:: Task requirements ::
Using the records below, give again exactly the lines from the line that contains "Protein AF-A0A1Q4DIC7-F1 (afdb_monomer_lite)" through the line that contains "ATOM 21 O O", both ends included, and only those.

(Items from a dataset)
——————

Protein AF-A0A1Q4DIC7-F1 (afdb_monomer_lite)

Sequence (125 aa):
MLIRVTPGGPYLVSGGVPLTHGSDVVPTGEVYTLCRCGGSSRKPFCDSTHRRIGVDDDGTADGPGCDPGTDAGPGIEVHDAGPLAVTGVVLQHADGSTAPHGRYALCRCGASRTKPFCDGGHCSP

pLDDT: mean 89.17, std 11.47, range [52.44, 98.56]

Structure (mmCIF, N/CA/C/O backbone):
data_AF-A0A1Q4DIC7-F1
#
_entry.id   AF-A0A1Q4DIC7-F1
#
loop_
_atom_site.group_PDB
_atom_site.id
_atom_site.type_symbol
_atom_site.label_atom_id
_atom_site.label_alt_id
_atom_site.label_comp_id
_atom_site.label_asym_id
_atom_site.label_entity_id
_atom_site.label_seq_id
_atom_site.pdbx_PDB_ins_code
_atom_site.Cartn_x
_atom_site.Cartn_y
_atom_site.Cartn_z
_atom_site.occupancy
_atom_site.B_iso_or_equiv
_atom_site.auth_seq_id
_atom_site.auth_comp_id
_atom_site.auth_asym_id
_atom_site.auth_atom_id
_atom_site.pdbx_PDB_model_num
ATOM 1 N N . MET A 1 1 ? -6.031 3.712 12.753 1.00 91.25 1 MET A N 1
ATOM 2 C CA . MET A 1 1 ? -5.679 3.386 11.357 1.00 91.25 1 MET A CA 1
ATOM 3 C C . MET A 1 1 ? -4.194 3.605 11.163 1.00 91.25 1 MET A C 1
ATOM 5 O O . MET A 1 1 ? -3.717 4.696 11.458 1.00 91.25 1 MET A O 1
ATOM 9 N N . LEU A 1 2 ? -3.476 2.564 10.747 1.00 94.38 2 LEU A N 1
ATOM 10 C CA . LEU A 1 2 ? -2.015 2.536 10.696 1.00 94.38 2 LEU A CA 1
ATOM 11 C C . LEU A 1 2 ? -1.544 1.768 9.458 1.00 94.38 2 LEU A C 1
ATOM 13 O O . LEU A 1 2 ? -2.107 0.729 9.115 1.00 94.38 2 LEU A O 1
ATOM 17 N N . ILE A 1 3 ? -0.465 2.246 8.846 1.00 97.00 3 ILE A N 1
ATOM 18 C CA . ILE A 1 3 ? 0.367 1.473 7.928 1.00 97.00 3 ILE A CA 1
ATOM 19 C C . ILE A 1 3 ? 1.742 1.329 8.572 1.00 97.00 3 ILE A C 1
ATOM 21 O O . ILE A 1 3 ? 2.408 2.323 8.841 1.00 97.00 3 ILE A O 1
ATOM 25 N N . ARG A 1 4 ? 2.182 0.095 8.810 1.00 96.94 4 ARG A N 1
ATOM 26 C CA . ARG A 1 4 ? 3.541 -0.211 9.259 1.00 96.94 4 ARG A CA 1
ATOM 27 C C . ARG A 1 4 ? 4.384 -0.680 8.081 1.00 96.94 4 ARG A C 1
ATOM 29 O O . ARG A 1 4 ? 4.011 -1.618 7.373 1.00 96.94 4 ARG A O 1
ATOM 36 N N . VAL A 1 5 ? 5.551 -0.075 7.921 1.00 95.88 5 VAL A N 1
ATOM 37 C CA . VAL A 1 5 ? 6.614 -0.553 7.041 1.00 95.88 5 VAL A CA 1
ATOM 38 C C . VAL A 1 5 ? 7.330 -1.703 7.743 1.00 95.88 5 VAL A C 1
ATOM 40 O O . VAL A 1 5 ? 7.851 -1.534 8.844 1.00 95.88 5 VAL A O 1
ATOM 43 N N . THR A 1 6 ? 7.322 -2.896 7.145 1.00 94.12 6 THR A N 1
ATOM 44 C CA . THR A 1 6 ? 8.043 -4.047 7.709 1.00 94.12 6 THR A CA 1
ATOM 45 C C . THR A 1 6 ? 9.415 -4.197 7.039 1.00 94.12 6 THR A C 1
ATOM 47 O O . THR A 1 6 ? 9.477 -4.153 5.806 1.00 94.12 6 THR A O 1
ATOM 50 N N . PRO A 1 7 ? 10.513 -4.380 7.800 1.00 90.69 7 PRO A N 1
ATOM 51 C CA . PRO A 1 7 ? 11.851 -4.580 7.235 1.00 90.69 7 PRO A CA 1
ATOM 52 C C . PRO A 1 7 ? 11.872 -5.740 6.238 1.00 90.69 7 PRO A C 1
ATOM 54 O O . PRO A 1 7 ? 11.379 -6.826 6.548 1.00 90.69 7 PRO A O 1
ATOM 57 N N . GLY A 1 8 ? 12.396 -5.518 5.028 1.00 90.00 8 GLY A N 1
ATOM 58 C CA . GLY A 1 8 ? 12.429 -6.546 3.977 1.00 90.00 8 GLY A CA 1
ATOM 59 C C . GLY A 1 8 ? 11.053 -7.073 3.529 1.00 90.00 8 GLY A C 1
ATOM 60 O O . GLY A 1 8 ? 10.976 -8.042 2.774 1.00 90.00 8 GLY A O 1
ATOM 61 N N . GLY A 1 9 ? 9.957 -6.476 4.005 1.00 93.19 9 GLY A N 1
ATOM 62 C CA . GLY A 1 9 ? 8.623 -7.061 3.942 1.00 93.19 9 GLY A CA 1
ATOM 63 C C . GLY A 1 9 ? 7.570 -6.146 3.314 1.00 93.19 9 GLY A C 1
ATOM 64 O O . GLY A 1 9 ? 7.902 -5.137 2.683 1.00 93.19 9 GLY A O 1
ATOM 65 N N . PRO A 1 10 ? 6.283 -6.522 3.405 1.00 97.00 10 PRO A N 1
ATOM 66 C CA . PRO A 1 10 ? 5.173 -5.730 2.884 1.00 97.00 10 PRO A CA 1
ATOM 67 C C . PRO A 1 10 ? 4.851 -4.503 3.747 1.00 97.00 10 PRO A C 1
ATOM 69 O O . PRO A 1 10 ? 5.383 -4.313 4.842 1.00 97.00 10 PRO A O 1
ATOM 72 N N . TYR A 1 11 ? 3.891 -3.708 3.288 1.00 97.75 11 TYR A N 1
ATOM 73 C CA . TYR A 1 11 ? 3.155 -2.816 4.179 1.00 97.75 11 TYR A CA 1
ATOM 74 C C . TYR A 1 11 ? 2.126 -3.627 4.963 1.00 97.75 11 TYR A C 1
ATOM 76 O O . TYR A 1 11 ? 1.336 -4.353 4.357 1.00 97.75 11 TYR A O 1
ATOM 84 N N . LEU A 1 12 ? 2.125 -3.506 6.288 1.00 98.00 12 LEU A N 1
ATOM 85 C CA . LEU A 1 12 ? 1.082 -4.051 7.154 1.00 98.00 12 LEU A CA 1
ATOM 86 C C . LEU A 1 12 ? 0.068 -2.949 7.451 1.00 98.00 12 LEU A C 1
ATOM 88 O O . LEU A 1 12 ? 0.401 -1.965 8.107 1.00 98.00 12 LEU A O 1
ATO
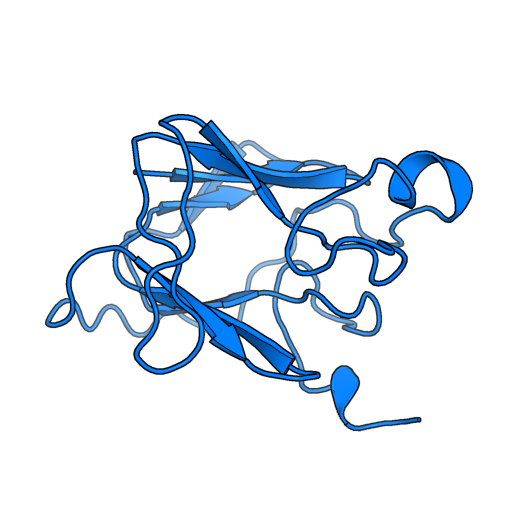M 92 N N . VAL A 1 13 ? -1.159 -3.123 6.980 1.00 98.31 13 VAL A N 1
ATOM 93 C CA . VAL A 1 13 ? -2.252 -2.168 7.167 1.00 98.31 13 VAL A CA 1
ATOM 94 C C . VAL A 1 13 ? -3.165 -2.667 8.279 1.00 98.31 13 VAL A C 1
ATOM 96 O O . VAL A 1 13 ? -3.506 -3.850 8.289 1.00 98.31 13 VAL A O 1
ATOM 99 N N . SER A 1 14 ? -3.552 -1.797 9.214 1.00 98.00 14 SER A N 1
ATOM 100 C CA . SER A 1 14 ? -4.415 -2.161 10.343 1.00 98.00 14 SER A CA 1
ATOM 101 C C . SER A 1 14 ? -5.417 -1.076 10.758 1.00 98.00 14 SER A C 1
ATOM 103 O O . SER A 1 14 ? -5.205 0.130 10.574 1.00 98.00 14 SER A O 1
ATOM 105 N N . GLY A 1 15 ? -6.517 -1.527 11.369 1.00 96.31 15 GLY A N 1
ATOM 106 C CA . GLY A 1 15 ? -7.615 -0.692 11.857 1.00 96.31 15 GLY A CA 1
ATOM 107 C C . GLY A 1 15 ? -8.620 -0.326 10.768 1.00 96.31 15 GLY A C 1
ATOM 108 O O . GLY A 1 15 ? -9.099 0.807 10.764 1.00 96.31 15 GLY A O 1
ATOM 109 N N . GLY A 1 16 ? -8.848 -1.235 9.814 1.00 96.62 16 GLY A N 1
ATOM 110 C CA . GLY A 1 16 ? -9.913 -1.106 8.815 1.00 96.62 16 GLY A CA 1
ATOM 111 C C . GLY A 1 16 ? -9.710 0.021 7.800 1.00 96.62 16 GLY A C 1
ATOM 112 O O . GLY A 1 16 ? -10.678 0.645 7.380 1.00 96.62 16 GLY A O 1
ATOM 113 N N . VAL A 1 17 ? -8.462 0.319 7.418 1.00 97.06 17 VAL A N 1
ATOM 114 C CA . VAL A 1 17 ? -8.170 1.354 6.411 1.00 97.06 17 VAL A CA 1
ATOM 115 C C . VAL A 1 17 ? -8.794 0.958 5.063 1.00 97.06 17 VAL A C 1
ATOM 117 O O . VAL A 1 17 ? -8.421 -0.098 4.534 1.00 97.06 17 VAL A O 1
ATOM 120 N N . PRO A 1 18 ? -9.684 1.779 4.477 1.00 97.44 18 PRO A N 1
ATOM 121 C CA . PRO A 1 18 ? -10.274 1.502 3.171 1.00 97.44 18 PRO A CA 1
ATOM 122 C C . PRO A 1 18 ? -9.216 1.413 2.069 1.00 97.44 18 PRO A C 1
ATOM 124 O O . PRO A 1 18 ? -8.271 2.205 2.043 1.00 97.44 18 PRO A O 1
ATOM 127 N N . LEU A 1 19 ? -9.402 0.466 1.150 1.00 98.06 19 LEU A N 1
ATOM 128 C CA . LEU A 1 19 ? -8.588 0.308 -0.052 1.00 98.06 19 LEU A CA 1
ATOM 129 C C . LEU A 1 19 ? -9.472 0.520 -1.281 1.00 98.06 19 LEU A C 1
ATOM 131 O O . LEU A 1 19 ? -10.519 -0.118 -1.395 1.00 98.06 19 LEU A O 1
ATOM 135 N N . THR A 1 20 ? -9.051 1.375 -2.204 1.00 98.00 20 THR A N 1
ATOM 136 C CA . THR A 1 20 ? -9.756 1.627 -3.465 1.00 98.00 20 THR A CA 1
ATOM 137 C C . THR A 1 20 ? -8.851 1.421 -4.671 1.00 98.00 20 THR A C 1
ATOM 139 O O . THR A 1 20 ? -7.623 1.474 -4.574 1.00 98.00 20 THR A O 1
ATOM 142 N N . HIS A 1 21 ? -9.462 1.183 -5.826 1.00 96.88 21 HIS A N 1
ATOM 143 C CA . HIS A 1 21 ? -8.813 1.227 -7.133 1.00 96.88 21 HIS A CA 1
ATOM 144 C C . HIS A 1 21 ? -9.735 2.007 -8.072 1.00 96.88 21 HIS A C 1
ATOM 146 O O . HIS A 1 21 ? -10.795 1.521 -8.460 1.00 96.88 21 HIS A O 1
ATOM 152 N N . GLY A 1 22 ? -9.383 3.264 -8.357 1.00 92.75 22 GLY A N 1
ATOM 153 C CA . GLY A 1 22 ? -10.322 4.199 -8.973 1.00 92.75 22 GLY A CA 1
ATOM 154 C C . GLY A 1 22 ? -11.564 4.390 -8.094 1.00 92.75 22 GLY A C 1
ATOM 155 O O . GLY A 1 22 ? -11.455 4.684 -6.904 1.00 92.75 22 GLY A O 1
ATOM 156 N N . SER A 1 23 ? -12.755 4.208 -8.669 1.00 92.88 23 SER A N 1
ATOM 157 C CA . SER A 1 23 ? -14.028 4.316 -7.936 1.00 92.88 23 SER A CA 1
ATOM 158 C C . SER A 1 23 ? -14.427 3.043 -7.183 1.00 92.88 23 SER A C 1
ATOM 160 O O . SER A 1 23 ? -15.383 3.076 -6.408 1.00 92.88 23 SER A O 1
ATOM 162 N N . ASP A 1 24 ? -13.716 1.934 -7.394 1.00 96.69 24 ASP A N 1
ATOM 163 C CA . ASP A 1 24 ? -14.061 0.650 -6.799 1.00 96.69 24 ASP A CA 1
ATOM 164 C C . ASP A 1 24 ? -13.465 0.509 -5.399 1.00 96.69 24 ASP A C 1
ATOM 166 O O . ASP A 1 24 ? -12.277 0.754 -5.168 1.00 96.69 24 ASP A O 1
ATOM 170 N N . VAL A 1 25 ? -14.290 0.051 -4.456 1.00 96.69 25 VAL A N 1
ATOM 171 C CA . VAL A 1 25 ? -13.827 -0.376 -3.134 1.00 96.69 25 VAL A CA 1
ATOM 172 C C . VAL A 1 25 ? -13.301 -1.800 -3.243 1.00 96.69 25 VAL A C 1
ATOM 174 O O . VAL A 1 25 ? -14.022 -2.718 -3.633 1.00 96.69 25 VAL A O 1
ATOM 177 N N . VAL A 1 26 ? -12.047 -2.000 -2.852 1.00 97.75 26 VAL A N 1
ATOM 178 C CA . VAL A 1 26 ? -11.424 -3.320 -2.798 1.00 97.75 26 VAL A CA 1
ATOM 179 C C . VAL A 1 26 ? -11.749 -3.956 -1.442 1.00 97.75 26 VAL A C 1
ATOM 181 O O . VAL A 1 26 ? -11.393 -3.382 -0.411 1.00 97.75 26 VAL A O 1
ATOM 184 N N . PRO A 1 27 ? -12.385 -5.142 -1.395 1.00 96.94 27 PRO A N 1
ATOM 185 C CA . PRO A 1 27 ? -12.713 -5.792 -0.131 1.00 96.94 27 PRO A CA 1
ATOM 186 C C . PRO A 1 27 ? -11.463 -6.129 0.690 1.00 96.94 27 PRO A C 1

——————

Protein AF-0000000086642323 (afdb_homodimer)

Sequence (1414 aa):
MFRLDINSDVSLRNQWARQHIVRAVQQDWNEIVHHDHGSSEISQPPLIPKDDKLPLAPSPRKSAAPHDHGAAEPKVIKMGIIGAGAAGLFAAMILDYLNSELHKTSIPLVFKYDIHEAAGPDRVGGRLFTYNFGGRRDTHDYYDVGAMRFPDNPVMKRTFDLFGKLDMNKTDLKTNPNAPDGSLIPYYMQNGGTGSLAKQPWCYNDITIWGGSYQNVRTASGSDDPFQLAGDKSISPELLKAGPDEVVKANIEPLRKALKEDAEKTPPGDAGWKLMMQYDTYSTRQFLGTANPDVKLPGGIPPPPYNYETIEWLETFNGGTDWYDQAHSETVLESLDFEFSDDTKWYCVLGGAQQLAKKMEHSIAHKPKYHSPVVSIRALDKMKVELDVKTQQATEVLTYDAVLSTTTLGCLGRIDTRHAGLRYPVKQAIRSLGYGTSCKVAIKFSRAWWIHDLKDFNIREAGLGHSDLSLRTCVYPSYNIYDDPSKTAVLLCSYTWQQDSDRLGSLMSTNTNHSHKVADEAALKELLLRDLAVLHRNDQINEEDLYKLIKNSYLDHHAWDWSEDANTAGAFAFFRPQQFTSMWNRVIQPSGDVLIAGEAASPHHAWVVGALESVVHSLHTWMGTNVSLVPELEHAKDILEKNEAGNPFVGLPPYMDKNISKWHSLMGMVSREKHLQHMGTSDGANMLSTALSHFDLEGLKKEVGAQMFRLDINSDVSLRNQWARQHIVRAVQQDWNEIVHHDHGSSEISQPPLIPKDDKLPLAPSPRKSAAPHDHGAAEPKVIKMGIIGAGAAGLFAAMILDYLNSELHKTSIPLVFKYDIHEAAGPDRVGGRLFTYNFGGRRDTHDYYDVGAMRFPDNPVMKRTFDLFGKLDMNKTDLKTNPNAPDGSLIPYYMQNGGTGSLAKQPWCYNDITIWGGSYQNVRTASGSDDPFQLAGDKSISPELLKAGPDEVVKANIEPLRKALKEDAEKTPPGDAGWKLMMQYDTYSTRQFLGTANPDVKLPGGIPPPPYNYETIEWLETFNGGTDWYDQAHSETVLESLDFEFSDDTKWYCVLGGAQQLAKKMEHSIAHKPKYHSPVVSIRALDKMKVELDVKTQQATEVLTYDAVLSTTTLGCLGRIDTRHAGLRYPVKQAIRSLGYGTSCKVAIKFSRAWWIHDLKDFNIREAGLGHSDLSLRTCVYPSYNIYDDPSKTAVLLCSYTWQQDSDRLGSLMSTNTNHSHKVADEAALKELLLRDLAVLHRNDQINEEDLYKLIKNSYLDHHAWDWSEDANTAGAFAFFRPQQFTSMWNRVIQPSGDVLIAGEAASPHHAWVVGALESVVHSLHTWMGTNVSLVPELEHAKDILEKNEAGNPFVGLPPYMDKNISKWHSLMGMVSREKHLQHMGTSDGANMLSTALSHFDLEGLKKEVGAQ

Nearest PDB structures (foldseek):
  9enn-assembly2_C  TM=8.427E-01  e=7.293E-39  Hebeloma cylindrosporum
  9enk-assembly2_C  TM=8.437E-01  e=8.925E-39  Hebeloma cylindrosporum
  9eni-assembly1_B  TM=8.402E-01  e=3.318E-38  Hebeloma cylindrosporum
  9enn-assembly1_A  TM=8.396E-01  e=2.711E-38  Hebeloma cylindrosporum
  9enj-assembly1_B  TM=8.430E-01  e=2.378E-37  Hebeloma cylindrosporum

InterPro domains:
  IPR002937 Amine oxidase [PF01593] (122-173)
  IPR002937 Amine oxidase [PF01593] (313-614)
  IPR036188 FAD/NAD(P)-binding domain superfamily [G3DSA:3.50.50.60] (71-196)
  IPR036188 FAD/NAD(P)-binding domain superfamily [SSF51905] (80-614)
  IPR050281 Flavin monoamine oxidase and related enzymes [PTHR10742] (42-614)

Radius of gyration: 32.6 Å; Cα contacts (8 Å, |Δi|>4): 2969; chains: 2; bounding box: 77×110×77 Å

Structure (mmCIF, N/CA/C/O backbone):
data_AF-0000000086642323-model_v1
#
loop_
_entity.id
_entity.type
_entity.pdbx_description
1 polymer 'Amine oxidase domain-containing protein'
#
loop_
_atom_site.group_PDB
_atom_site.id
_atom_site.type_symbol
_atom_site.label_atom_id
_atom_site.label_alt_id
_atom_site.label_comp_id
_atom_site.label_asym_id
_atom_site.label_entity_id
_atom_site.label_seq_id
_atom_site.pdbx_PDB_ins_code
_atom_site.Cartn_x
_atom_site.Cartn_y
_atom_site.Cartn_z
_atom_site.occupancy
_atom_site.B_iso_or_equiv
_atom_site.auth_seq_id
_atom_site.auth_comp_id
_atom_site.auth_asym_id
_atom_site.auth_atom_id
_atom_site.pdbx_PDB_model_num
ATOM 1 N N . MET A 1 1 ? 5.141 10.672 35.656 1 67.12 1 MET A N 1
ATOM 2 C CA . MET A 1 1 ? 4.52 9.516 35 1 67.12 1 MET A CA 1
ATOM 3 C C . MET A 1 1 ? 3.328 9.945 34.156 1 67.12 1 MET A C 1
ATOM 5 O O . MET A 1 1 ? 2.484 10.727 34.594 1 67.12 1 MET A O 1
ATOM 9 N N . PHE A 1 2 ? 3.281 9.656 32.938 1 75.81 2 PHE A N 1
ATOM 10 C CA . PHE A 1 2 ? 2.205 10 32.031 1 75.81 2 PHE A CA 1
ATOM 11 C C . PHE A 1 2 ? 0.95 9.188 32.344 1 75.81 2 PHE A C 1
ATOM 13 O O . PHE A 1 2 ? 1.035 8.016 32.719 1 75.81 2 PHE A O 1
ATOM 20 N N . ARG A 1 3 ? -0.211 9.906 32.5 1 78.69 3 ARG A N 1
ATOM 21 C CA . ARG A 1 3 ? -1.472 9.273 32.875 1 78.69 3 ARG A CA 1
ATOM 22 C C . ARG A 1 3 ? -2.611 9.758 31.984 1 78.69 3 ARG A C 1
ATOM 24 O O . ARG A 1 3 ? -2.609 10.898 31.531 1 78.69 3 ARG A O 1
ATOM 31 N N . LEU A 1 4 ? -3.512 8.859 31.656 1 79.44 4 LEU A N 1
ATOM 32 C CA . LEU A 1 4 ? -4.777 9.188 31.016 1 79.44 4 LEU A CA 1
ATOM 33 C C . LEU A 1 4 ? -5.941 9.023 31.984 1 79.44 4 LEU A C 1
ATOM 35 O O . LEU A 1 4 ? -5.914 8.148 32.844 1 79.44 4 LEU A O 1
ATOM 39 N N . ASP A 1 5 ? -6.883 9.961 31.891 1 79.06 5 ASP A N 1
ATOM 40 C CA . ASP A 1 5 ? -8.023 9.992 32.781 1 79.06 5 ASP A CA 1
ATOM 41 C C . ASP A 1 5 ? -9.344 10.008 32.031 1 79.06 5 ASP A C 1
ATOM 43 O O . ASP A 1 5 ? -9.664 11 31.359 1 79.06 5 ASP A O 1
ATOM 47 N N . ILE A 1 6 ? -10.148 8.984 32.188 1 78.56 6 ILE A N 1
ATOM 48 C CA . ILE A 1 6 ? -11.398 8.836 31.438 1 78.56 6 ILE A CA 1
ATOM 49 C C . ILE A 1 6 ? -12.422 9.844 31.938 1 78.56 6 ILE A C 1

——————

:: Task solution ::
Protein AF-A0A1Q4DIC7-F1 (afdb_monomer_lite)

Sequence (125 aa):
MLIRVTPGGPYLVSGGVPLTHGSDVVPTGEVYTLCRCGGSSRKPFCDSTHRRIGVDDDGTADGPGCDPGTDAGPGIEVHDAGPLAVTGVVLQHADGSTAPHGRYALCRCGASRTKPFCDGGHCSP

pLDDT: mean 89.17, std 11.47, range [52.44, 98.56]

Structure (mmCIF, N/CA/C/O backbone):
data_AF-A0A1Q4DIC7-F1
#
_entry.id   AF-A0A1Q4DIC7-F1
#
loop_
_atom_site.group_PDB
_atom_site.id
_atom_site.type_symbol
_atom_site.label_atom_id
_atom_site.label_alt_id
_atom_site.label_comp_id
_atom_site.label_asym_id
_atom_site.label_entity_id
_atom_site.label_seq_id
_atom_site.pdbx_PDB_ins_code
_atom_site.Cartn_x
_atom_site.Cartn_y
_atom_site.Cartn_z
_atom_site.occupancy
_atom_site.B_iso_or_equiv
_atom_site.auth_seq_id
_atom_site.auth_comp_id
_atom_site.auth_asym_id
_atom_site.auth_atom_id
_atom_site.pdbx_PDB_model_num
ATOM 1 N N . MET A 1 1 ? -6.031 3.712 12.753 1.00 91.25 1 MET A N 1
ATOM 2 C CA . MET A 1 1 ? -5.679 3.386 11.357 1.00 91.25 1 MET A CA 1
ATOM 3 C C . MET A 1 1 ? -4.194 3.605 11.163 1.00 91.25 1 MET A C 1
ATOM 5 O O . MET A 1 1 ? -3.717 4.696 11.458 1.00 91.25 1 MET A O 1
ATOM 9 N N . LEU A 1 2 ? -3.476 2.564 10.747 1.00 94.38 2 LEU A N 1
ATOM 10 C CA . LEU A 1 2 ? -2.015 2.536 10.696 1.00 94.38 2 LEU A CA 1
ATOM 11 C C . LEU A 1 2 ? -1.544 1.768 9.458 1.00 94.38 2 LEU A C 1
ATOM 13 O O . LEU A 1 2 ? -2.107 0.729 9.115 1.00 94.38 2 LEU A O 1
ATOM 17 N N . ILE A 1 3 ? -0.465 2.246 8.846 1.00 97.00 3 ILE A N 1
ATOM 18 C CA . ILE A 1 3 ? 0.367 1.473 7.928 1.00 97.00 3 ILE A CA 1
ATOM 19 C C . ILE A 1 3 ? 1.742 1.329 8.572 1.00 97.00 3 ILE A C 1
ATOM 21 O O . ILE A 1 3 ? 2.408 2.323 8.841 1.00 97.00 3 ILE A O 1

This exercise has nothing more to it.